After February 13 the boys in black hoods stopped gathering at Fifteenth and D -- in part because the killer or killers had not been caught. Would there be more shooting? Who knew? In the uncertainty of the moment the convenience store closed for good. The group's survivors switched their gathering spot to the playground of Payne Elementary School, which has long been surrounded by this obscene violence.


AT times I've tried to keep track of how many killings there have been here, but I lost count around 1995. Could I have been to twenty of these murder scenes -- or more? After February 13, I asked my neighbors how many deaths they recalled, and they had no idea either; some guessed wildly at fifty, which I understand, because it feels like fifty. Violence can addle the mind. There have been many nonfatal shootings, too, and sometimes the victims don't die until much later -- and we don't hear about it. Was it a death, or merely a flesh wound? We don't always know.

So it is surprisingly hard to remember a simple number: How many people have been killed in my neighborhood? According to the police, Service Area 109, which includes my house, has had thirty murders since 1992 -- an average of 3.8 homicides a year, or about one every three months. Additionally, police officers have shot and killed three alleged assailants in this area. These numbers can seem modest or horrifying, depending on what one considers "normal" or expects from a neighborhood like mine.

I also remember many killings before 1992 and others a block or two away that were not in Police Service Area 109. There could indeed be fifty murders weighing on my thoughts, and maybe a few more.

PSA 109, which is like a police precinct, extends eleven blocks from the Eastern Market, where vendors sell farm-fresh vegetables, homemade sausages, and great salty Virginia hams, to the D.C. jail, where many young men of my neighborhood have passed time. It also covers the sociological distance between Washington's main demographic poles, the Eastern Market end being primarily white and the D.C. jail end being primarily black. Most of our thirty murders have occurred on the jail end of this territory, and by my count only four of the victims, one of them a police officer named Jason White, were white.

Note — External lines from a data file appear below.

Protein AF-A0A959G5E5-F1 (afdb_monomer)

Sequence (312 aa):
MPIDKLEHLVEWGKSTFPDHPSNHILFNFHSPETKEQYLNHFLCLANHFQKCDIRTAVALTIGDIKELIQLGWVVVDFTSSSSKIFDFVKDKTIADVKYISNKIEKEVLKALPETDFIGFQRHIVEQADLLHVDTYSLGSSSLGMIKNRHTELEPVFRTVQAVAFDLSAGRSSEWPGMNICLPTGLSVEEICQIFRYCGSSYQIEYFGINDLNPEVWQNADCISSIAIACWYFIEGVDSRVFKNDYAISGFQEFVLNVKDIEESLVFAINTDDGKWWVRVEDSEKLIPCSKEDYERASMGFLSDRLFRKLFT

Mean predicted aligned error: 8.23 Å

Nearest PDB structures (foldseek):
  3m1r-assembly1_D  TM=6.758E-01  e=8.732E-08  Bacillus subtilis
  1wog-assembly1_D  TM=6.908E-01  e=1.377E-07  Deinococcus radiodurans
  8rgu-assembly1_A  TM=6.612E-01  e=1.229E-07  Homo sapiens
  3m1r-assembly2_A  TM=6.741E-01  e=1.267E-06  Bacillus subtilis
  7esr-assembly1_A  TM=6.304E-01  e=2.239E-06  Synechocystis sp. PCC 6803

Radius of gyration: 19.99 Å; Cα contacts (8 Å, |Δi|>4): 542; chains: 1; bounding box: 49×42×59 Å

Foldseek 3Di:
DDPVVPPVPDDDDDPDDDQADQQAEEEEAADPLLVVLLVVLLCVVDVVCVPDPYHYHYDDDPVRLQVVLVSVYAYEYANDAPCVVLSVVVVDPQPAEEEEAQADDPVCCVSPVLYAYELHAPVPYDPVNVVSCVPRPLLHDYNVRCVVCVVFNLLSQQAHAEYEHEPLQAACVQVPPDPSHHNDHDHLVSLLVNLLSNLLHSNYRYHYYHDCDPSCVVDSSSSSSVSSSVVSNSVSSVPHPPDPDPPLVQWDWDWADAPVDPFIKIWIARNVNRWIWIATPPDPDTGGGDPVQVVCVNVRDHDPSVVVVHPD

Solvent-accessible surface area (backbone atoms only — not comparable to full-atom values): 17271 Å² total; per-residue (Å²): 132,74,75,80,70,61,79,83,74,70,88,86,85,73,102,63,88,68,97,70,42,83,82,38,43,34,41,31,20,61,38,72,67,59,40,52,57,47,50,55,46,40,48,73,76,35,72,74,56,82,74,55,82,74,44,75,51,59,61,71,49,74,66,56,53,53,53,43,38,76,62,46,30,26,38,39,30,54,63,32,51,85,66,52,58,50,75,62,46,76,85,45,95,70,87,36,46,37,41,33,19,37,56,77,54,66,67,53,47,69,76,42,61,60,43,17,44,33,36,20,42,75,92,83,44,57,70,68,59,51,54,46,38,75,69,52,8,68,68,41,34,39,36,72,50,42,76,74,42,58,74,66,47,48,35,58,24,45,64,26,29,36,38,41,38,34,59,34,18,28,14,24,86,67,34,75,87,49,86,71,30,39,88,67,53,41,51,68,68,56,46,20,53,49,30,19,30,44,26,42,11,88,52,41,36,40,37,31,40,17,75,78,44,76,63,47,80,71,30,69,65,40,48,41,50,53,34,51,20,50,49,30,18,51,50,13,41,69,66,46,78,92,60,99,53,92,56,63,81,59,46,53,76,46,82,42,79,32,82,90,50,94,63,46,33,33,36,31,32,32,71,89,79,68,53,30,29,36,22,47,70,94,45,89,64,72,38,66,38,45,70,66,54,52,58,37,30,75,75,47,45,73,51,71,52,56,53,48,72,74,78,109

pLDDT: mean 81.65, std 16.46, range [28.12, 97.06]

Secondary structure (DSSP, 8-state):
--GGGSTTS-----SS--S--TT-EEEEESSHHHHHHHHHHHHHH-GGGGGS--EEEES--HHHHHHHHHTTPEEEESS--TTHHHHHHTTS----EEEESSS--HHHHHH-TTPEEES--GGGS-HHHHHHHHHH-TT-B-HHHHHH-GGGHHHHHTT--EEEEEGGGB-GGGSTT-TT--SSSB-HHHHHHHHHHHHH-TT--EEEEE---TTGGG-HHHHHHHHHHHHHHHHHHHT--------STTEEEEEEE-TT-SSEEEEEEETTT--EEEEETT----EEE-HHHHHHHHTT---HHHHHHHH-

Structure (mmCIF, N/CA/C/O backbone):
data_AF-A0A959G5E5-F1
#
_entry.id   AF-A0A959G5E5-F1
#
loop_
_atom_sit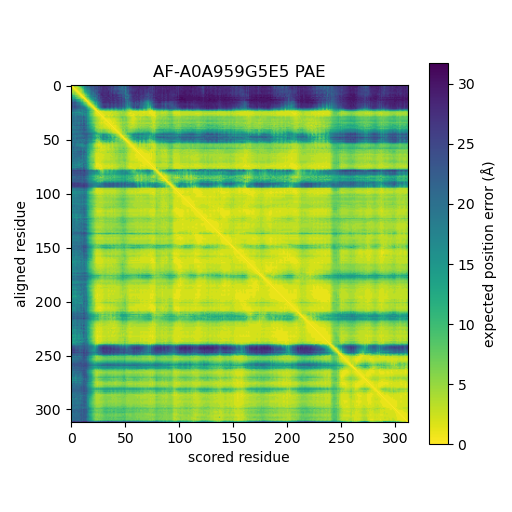e.group_PDB
_atom_site.id
_atom_site.type_symbol
_atom_site.label_atom_id
_atom_site.label_alt_id
_atom_site.label_comp_id
_atom_site.label_asym_id
_atom_site.label_entity_id
_atom_site.label_seq_id
_atom_site.pdbx_PDB_ins_code
_atom_site.Cartn_x
_atom_site.Cartn_y
_atom_site.Cartn_z
_atom_site.occupancy
_atom_site.B_iso_or_equiv
_atom_site.auth_seq_id
_atom_site.auth_comp_id
_atom_site.auth_asym_id
_atom_site.auth_atom_id
_atom_site.pdbx_PDB_model_num
ATOM 1 N N . MET A 1 1 ? -8.613 -20.729 -6.943 1.00 43.22 1 MET A N 1
ATOM 2 C CA . MET A 1 1 ? -10.065 -20.583 -7.193 1.00 43.22 1 MET A CA 1
ATOM 3 C C . MET A 1 1 ? -10.500 -21.664 -8.184 1.00 43.22 1 MET A C 1
ATOM 5 O O . MET A 1 1 ? -9.743 -21.876 -9.123 1.00 43.22 1 MET A O 1
ATOM 9 N N . PRO A 1 2 ? -11.617 -22.394 -7.996 1.00 32.81 2 PRO A N 1
ATOM 10 C CA . PRO A 1 2 ? -12.084 -23.355 -9.000 1.00 32.81 2 PRO A CA 1
ATOM 11 C C . PRO A 1 2 ? -12.559 -22.621 -10.264 1.00 32.81 2 PRO A C 1
ATOM 13 O O . PRO A 1 2 ? -13.255 -21.611 -10.155 1.00 32.81 2 PRO A O 1
ATOM 16 N N . ILE A 1 3 ? -12.180 -23.137 -11.439 1.00 40.78 3 ILE A N 1
ATOM 17 C CA . ILE A 1 3 ? -12.499 -22.605 -12.782 1.00 40.78 3 ILE A CA 1
ATOM 18 C C . ILE A 1 3 ? -14.011 -22.415 -12.991 1.00 40.78 3 ILE A C 1
ATOM 20 O O . ILE A 1 3 ? -14.442 -21.505 -13.695 1.00 40.78 3 ILE A O 1
ATOM 24 N N . ASP A 1 4 ? -14.807 -23.219 -12.301 1.00 36.66 4 ASP A N 1
ATOM 25 C CA . ASP A 1 4 ? -16.247 -23.370 -12.494 1.00 36.66 4 ASP A CA 1
ATOM 26 C C . ASP A 1 4 ? -17.055 -22.136 -12.035 1.00 36.66 4 ASP A C 1
ATOM 28 O O . ASP A 1 4 ? -18.210 -21.971 -12.414 1.00 36.66 4 ASP A O 1
ATOM 32 N N . LYS A 1 5 ? -16.454 -21.221 -11.255 1.00 36.59 5 LYS A N 1
ATOM 33 C CA . LYS A 1 5 ? -17.093 -19.945 -10.871 1.00 36.59 5 LYS A CA 1
ATOM 34 C C . LYS A 1 5 ? -16.957 -18.830 -11.922 1.00 36.59 5 LYS A C 1
ATOM 36 O O . LYS A 1 5 ? -17.627 -17.813 -11.785 1.00 36.59 5 LYS A O 1
ATOM 41 N N . LEU A 1 6 ? -16.137 -19.002 -12.966 1.00 40.62 6 LEU A N 1
ATOM 42 C CA . LEU A 1 6 ? -15.908 -17.980 -14.004 1.00 40.62 6 LEU A CA 1
ATOM 43 C C . LEU A 1 6 ? -16.976 -17.967 -15.111 1.00 40.62 6 LEU A C 1
ATOM 45 O O . LEU A 1 6 ? -17.099 -16.973 -15.821 1.00 40.62 6 LEU A O 1
ATOM 49 N N . GLU A 1 7 ? -17.749 -19.042 -15.284 1.00 34.88 7 GLU A N 1
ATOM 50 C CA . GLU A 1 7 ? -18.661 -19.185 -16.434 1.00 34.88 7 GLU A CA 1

There is a disturbing detail, a signal marker on our descent into chaos: eighteen of those thirty murders are still unsolved. This is one important way in which my neighborhood is unlike Littleton, Colorado. Around the time of Littleton people kept talking about "closure" -- the ubiquitous word in the aftermath of bombings, air crashes, and massacres. Rational people are supposed to seek closure. But the ghosts of eighteen unsolved murders here in our neighborhood make it impossible to put our sorrow to rest.

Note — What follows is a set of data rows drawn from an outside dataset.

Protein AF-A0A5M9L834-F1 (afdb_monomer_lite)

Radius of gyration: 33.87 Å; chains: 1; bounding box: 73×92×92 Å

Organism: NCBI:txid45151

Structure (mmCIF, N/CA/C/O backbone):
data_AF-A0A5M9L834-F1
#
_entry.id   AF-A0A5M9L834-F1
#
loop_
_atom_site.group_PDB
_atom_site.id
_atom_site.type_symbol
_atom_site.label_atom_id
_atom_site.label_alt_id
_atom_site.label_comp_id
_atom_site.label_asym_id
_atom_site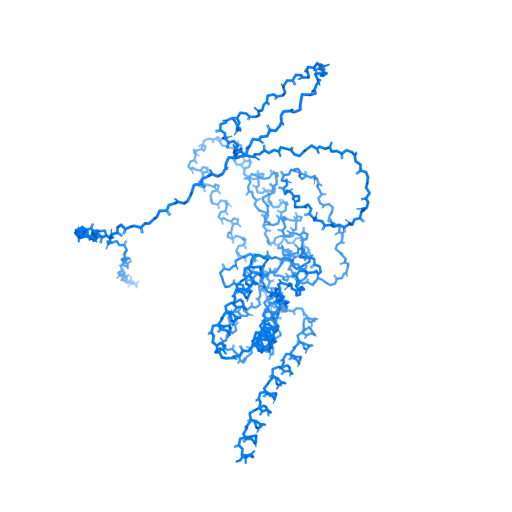.label_entity_id
_atom_site.label_seq_id
_atom_site.pdbx_PDB_ins_code
_atom_site.Cartn_x
_atom_site.Cartn_y
_atom_site.Cartn_z
_atom_site.occupancy
_atom_site.B_iso_or_equiv
_atom_site.auth_seq_id
_atom_site.auth_comp_id
_atom_site.auth_asym_id
_atom_site.auth_atom_id
_atom_site.pdbx_PDB_model_num
ATOM 1 N N . MET A 1 1 ? 12.575 -28.964 48.592 1.00 42.62 1 MET A N 1
ATOM 2 C CA . MET A 1 1 ? 13.327 -28.866 47.324 1.00 42.62 1 MET A CA 1
ATOM 3 C C . MET A 1 1 ? 13.578 -27.391 47.053 1.00 42.62 1 MET A C 1
ATOM 5 O O . MET A 1 1 ? 12.625 -26.668 46.809 1.00 42.62 1 MET A O 1
ATOM 9 N N . LYS A 1 2 ? 14.816 -26.928 47.264 1.00 36.16 2 LYS A N 1
ATOM 10 C CA . LYS A 1 2 ? 15.236 -25.526 47.113 1.00 36.16 2 LYS A CA 1
ATOM 11 C C . LYS A 1 2 ? 15.840 -25.363 45.719 1.00 36.16 2 LYS A C 1
ATOM 13 O O . LYS A 1 2 ? 16.817 -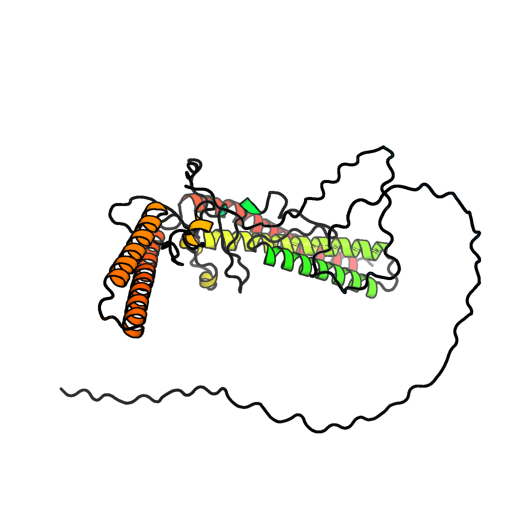26.042 45.427 1.00 36.16 2 LYS A O 1
ATOM 18 N N . ALA A 1 3 ? 15.257 -24.504 44.889 1.00 42.50 3 ALA A N 1
ATOM 19 C CA . ALA A 1 3 ? 15.833 -24.112 43.608 1.00 42.50 3 ALA A CA 1
ATOM 20 C C . ALA A 1 3 ? 16.605 -22.801 43.800 1.00 42.50 3 ALA A C 1
ATOM 22 O O . ALA A 1 3 ? 16.060 -21.823 44.310 1.00 42.50 3 ALA A O 1
ATOM 23 N N . GLN A 1 4 ? 17.891 -22.837 43.460 1.00 44.44 4 GLN A N 1
ATOM 24 C CA . GLN A 1 4 ? 18.792 -21.693 43.423 1.00 44.44 4 GLN A CA 1
ATOM 25 C C . GLN A 1 4 ? 18.504 -20.884 42.151 1.00 44.44 4 GLN A C 1
ATOM 27 O O . GLN A 1 4 ? 18.413 -21.453 41.066 1.00 44.44 4 GLN A O 1
ATOM 32 N N . HIS A 1 5 ? 18.330 -19.573 42.305 1.00 41.38 5 HIS A N 1
ATOM 33 C CA . HIS A 1 5 ? 18.279 -18.611 41.209 1.00 41.38 5 HIS A CA 1
ATOM 34 C C . HIS A 1 5 ? 19.707 -18.105 40.983 1.00 41.38 5 HIS A C 1
ATOM 36 O O . HIS A 1 5 ? 20.290 -17.526 41.897 1.00 41.38 5 HIS A O 1
ATOM 42 N N . GLU A 1 6 ? 20.273 -18.361 39.804 1.00 49.16 6 GLU A N 1
ATOM 43 C CA . GLU A 1 6 ? 21.532 -17.753 39.371 1.00 49.16 6 GLU A CA 1
ATOM 44 C C . GLU A 1 6 ? 21.267 -16.406 38.685 1.00 49.16 6 GLU A C 1
ATOM 46 O O . GLU A 1 6 ? 20.367 -16.277 37.850 1.00 49.16 6 GLU A O 1
ATOM 51 N N . ASP A 1 7 ? 22.071 -15.415 39.070 1.00 40.81 7 ASP A N 1
ATOM 52 C CA . ASP A 1 7 ? 22.132 -14.066 38.518 1.00 40.81 7 ASP A CA 1
ATOM 53 C C . ASP A 1 7 ? 22.798 -14.068 37.133 1.00 40.81 7 ASP A C 1
ATOM 55 O O . ASP A 1 7 ? 23.958 -14.451 36.974 1.00 40.81 7 ASP A O 1
ATOM 59 N N . GLY A 1 8 ? 22.067 -13.598 36.119 1.00 41.47 8 GLY A N 1
ATOM 60 C CA . GLY A 1 8 ? 22.592 -13.350 34.775 1.00 41.47 8 GLY A CA 1
ATOM 61 C C . GLY A 1 8 ? 23.103 -11.907 34.616 1.00 41.47 8 GLY A C 1
ATOM 62 O O . GLY A 1 8 ? 22.450 -10.977 35.096 1.00 41.47 8 GLY A O 1
ATOM 63 N N . PRO A 1 9 ? 24.240 -11.676 33.931 1.00 46.72 9 PRO A N 1
ATOM 64 C CA . PRO A 1 9 ? 24.836 -10.351 33.805 1.00 46.72 9 PRO A CA 1
ATOM 65 C C . PRO A 1 9 ? 24.073 -9.433 32.838 1.00 46.72 9 PRO A C 1
ATOM 67 O O . PRO A 1 9 ? 23.640 -9.823 31.753 1.00 46.72 9 PRO A O 1
ATOM 70 N N . SER A 1 10 ? 23.971 -8.171 33.253 1.00 38.00 10 SER A N 1
ATOM 71 C CA . SER A 1 10 ? 23.358 -7.054 32.536 1.00 38.00 10 SER A CA 1
ATOM 72 C C . SER A 1 10 ? 24.184 -6.649 31.305 1.00 38.00 10 SER A C 1
ATOM 74 O O . SER A 1 10 ? 25.354 -6.280 31.421 1.00 38.00 10 SER A O 1
ATOM 76 N N . PHE A 1 11 ? 23.576 -6.704 30.117 1.00 37.94 11 PHE A N 1
ATOM 77 C CA . PHE A 1 11 ? 24.161 -6.196 28.874 1.00 37.94 11 PHE A CA 1
ATOM 78 C C . PHE A 1 11 ? 24.036 -4.666 28.816 1.00 37.94 11 PHE A C 1
ATOM 80 O O . PHE A 1 11 ? 22.962 -4.119 28.564 1.00 37.94 11 PHE A O 1
ATOM 87 N N . ALA A 1 12 ? 25.155 -3.971 29.022 1.00 38.50 12 ALA A N 1
ATOM 88 C CA . ALA A 1 12 ? 25.281 -2.536 28.788 1.00 38.50 12 ALA A CA 1
ATOM 89 C C . ALA A 1 12 ? 25.531 -2.245 27.296 1.00 38.50 12 ALA A C 1
ATOM 91 O O . ALA A 1 12 ? 26.398 -2.842 26.659 1.00 38.50 12 ALA A O 1
ATOM 92 N N . SER A 1 13 ? 24.764 -1.305 26.740 1.00 35.53 13 SER A N 1
ATOM 93 C CA . SER A 1 13 ? 24.919 -0.794 25.371 1.00 35.53 13 SER A CA 1
ATOM 94 C C . SER A 1 13 ? 26.104 0.180 25.262 1.00 35.53 13 SER A C 1
ATOM 96 O O . SER A 1 13 ? 26.226 1.054 26.122 1.00 35.53 13 SER A O 1
ATOM 98 N N . PRO A 1 14 ? 26.930 0.134 24.198 1.00 37.38 14 PRO A N 1
ATOM 99 C CA . PRO A 1 14 ? 27.958 1.138 23.955 1.00 37.38 14 PRO A CA 1
ATOM 100 C C . PRO A 1 14 ? 27.466 2.164 22.925 1.00 37.38 14 PRO A C 1
ATOM 102 O O . PRO A 1 14 ? 27.492 1.922 21.721 1.00 37.38 14 PRO A O 1
ATOM 105 N N . ALA A 1 15 ? 27.023 3.333 23.387 1.00 34.25 15 ALA A N 1
ATOM 106 C CA . ALA A 1 15 ? 26.790 4.486 22.518 1.00 34.25 15 ALA A CA 1
ATOM 107 C C . ALA A 1 15 ? 27.007 5.798 23.284 1.00 34.25 15 ALA A C 1
ATOM 109 O O . ALA A 1 15 ? 26.056 6.476 23.653 1.00 34.25 15 ALA A O 1
ATOM 110 N N . ALA A 1 16 ? 28.268 6.158 23.526 1.00 34.09 16 ALA A N 1
ATOM 111 C CA . ALA A 1 16 ? 28.662 7.532 23.829 1.00 34.09 16 ALA A CA 1
ATOM 112 C C . ALA A 1 16 ? 30.180 7.685 23.681 1.00 34.09 16 ALA A C 1
ATOM 114 O O . ALA A 1 16 ? 30.925 7.120 24.476 1.00 34.09 16 ALA A O 1
ATOM 115 N N . SER A 1 17 ? 30.617 8.451 22.675 1.00 34.59 17 SER A N 1
ATOM 116 C CA . SER A 1 17 ? 31.763 9.385 22.709 1.00 34.59 17 SER A CA 1
ATOM 117 C C . SER A 1 17 ? 32.384 9.521 21.322 1.00 34.59 17 SER A C 1
ATOM 119 O O . SER A 1 17 ? 33.249 8.743 20.933 1.00 34.59 17 SER A O 1
ATOM 121 N N . LEU A 1 18 ? 31.961 10.542 20.577 1.00 34.97 18 LEU A N 1
ATOM 122 C CA . LEU A 1 18 ? 32.744 11.068 19.461 1.00 34.97 18 LEU A CA 1
ATOM 123 C C . LEU A 1 18 ? 32.488 12.573 19.344 1.00 34.97 18 LEU A C 1
ATOM 125 O O . LEU A 1 18 ? 31.826 13.077 18.444 1.00 34.97 18 LEU A O 1
ATOM 129 N N . THR A 1 19 ? 33.005 13.284 20.338 1.00 39.25 19 THR A N 1
ATOM 130 C CA . THR A 1 19 ? 33.210 14.730 20.333 1.00 39.25 19 THR A CA 1
ATOM 131 C C . THR A 1 19 ? 34.668 14.961 20.701 1.00 39.25 19 THR A C 1
ATOM 133 O O . THR A 1 19 ? 35.164 14.339 21.636 1.00 39.25 19 THR A O 1
ATOM 136 N N . LYS A 1 20 ? 35.307 15.897 19.987 1.00 42.28 20 LYS A N 1
ATOM 137 C CA . LYS A 1 20 ? 36.723 16.314 20.040 1.00 42.28 20 LYS A CA 1
ATOM 138 C C . LYS A 1 20 ? 37.640 15.600 19.046 1.00 42.28 20 LYS A C 1
ATOM 140 O O . LYS A 1 20 ? 38.322 14.649 19.394 1.00 42.28 20 LYS A O 1
ATOM 145 N N . GLN A 1 21 ? 37.702 16.151 17.836 1.00 36.53 21 GLN A N 1
ATOM 146 C CA . GLN A 1 21 ? 38.956 16.449 17.130 1.00 36.53 21 GLN A CA 1
ATOM 147 C C . GLN A 1 21 ? 38.618 17.241 15.860 1.00 36.53 21 GLN A C 1
ATOM 149 O O . GLN A 1 21 ? 38.327 16.677 14.813 1.00 36.53 21 GLN A O 1
ATOM 154 N N . ALA A 1 22 ? 38.589 18.567 15.980 1.00 35.97 22 ALA A N 1
ATOM 155 C CA . ALA A 1 22 ? 38.525 19.474 14.838 1.00 35.97 22 ALA A CA 1
ATOM 156 C C . ALA A 1 22 ? 39.147 20.817 15.235 1.00 35.97 22 ALA A C 1
ATOM 158 O O . ALA A 1 22 ? 38.472 21.837 15.278 1.00 35.97 22 ALA A O 1
ATOM 159 N N . GLU A 1 23 ? 40.436 20.800 15.564 1.00 38.16 23 GLU A N 1
ATOM 160 C CA . GLU A 1 23 ? 41.254 22.008 15.636 1.00 38.16 23 GLU A CA 1
ATOM 161 C C . GLU A 1 23 ? 42.600 21.717 14.971 1.00 38.16 23 GLU A C 1
ATOM 163 O O . GLU A 1 23 ? 43.162 20.636 15.146 1.00 38.16 23 GLU A O 1
ATOM 168 N N . ASN A 1 24 ? 43.086 22.716 14.233 1.00 39.50 24 ASN A N 1
ATOM 169 C CA . ASN A 1 24 ? 44.317 22.780 13.439 1.00 39.50 24 ASN A CA 1
ATOM 170 C C . ASN A 1 24 ? 44.203 22.277 12.000 1.00 39.50 24 ASN A C 1
ATOM 172 O O . ASN A 1 24 ? 44.431 21.107 11.738 1.00 39.50 24 ASN A O 1
ATOM 176 N N . LEU A 1 25 ? 43.958 23.209 11.071 1.00 39.03 25 LEU A N 1
ATOM 177 C CA . LEU A 1 25 ? 44.776 23.393 9.866 1.00 39.03 25 LEU A CA 1
ATOM 178 C C . LEU A 1 25 ? 44.595 24.838 9.351 1.00 39.03 25 LEU A C 1
ATOM 180 O O . LEU A 1 25 ? 43.490 25.313 9.102 1.00 39.03 25 LEU A O 1
ATOM 184 N N . THR A 1 26 ? 45.722 25.535 9.262 1.00 43.88 26 THR A N 1
ATOM 185 C CA . THR A 1 26 ? 45.958 26.918 8.824 1.00 43.88 26 THR A CA 1
ATOM 186 C C . THR A 1 26 ? 45.682 27.126 7.322 1.00 43.88 26 THR A C 1
ATOM 188 O O . THR A 1 26 ? 45.871 26.195 6.538 1.00 43.88 26 THR A O 1
ATOM 191 N N . PRO A 1 27 ? 45.297 28.340 6.870 1.00 43.56 27 PRO A N 1
ATOM 192 C CA . PRO A 1 27 ? 45.042 28.612 5.459 1.00 43.56 27 PRO A CA 1
ATOM 193 C C . PRO A 1 27 ? 46.322 29.057 4.738 1.00 43.56 27 PRO A C 1
ATOM 195 O O . PRO A 1 27 ? 46.959 30.035 5.127 1.00 43.56 27 PRO A O 1
ATOM 198 N N . SER A 1 28 ? 46.681 28.368 3.653 1.00 41.69 28 SER A N 1
ATOM 199 C CA . SER A 1 28 ? 47.717 28.827 2.723 1.00 41.69 28 SER A CA 1
ATOM 200 C C . SER A 1 28 ? 47.057 29.533 1.539 1.00 41.69 28 SER A C 1
ATOM 202 O O . SER A 1 28 ? 46.258 28.949 0.805 1.00 41.69 28 SER A O 1
ATOM 204 N N . ALA A 1 29 ? 47.355 30.823 1.407 1.00 41.31 29 ALA A N 1
ATOM 205 C CA . ALA A 1 29 ? 46.878 31.698 0.351 1.00 41.31 29 ALA A CA 1
ATOM 206 C C . ALA A 1 29 ? 47.615 31.412 -0.965 1.00 41.31 29 ALA A C 1
ATOM 208 O O . ALA A 1 29 ? 48.842 31.451 -1.015 1.00 41.31 29 ALA A O 1
ATOM 209 N N . VAL A 1 30 ? 46.863 31.192 -2.045 1.00 45.66 30 VAL A N 1
ATOM 210 C CA . VAL A 1 30 ? 47.394 31.166 -3.414 1.00 45.66 30 VAL A CA 1
ATOM 211 C C . VAL A 1 30 ? 46.699 32.260 -4.218 1.00 45.66 30 VAL A C 1
ATOM 213 O O . VAL A 1 30 ? 45.494 32.215 -4.459 1.00 45.66 30 VAL A O 1
ATOM 216 N N . GLN A 1 31 ? 47.486 33.264 -4.602 1.00 43.38 31 GLN A N 1
ATOM 217 C CA . GLN A 1 31 ? 47.112 34.334 -5.523 1.00 43.38 31 GLN A CA 1
ATOM 218 C C . GLN A 1 31 ? 46.864 33.784 -6.936 1.00 43.38 31 GLN A C 1
ATOM 220 O O . GLN A 1 31 ? 47.562 32.880 -7.396 1.00 43.38 31 GLN A O 1
ATOM 225 N N . ARG A 1 32 ? 45.919 34.392 -7.665 1.00 39.47 32 ARG A N 1
ATOM 226 C CA . ARG A 1 32 ? 45.809 34.278 -9.128 1.00 39.47 32 ARG A CA 1
ATOM 227 C C . ARG A 1 32 ? 45.786 35.664 -9.781 1.00 39.47 32 ARG A C 1
ATOM 229 O O . ARG A 1 32 ? 45.236 36.585 -9.176 1.00 39.47 32 ARG A O 1
ATOM 236 N N . PRO A 1 33 ? 46.355 35.822 -10.991 1.00 50.25 33 PRO A N 1
ATOM 237 C CA . PRO A 1 33 ? 46.575 37.125 -11.592 1.00 50.25 33 PRO A CA 1
ATOM 238 C C . PRO A 1 33 ? 45.441 37.593 -12.522 1.00 50.25 33 PRO A C 1
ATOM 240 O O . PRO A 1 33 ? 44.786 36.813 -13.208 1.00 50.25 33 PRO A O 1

Of the thirty murders in PSA 109 that the police list, five are "closed," because the prime suspects were themselves murdered, though the police won't officially say who those prime suspects were. So our murders sometimes in effect "solve" other murders, which some people might find encouraging, but we may not hear about it. And it is still likely that if you are gunned down, stabbed, or garroted in PSA 109, your killer will get away with it. We live with an open invitation to kill, and it governs much more of our behavior than we like to admit.

Witnesses to crimes rarely admit to having seen anything, because they fear retaliation. They are afraid to dial 911 because they don't want a police cruiser pulling up in front of the house, identifying the caller. According to the lore of the streets, that can be a fatal mistake. Some say they trust in the Lord to exact justice, not the police and the courts. Some believe that the violence is a signal that the Second Coming is at hand.

Teenagers and young adults frequently cite the unsolved homicides as a sort of official measure of their own worth or lack thereof. They reason that if they get murdered, nothing will happen to their murderers -- therefore they must not count for much. "Nobody cares about us," the young people say, which is not good. When young people believe that nobody cares, they may become more reckless. A few act out their rage on the corner. But after the pop-pop-popping somebody does care -- it's obvious, if too late.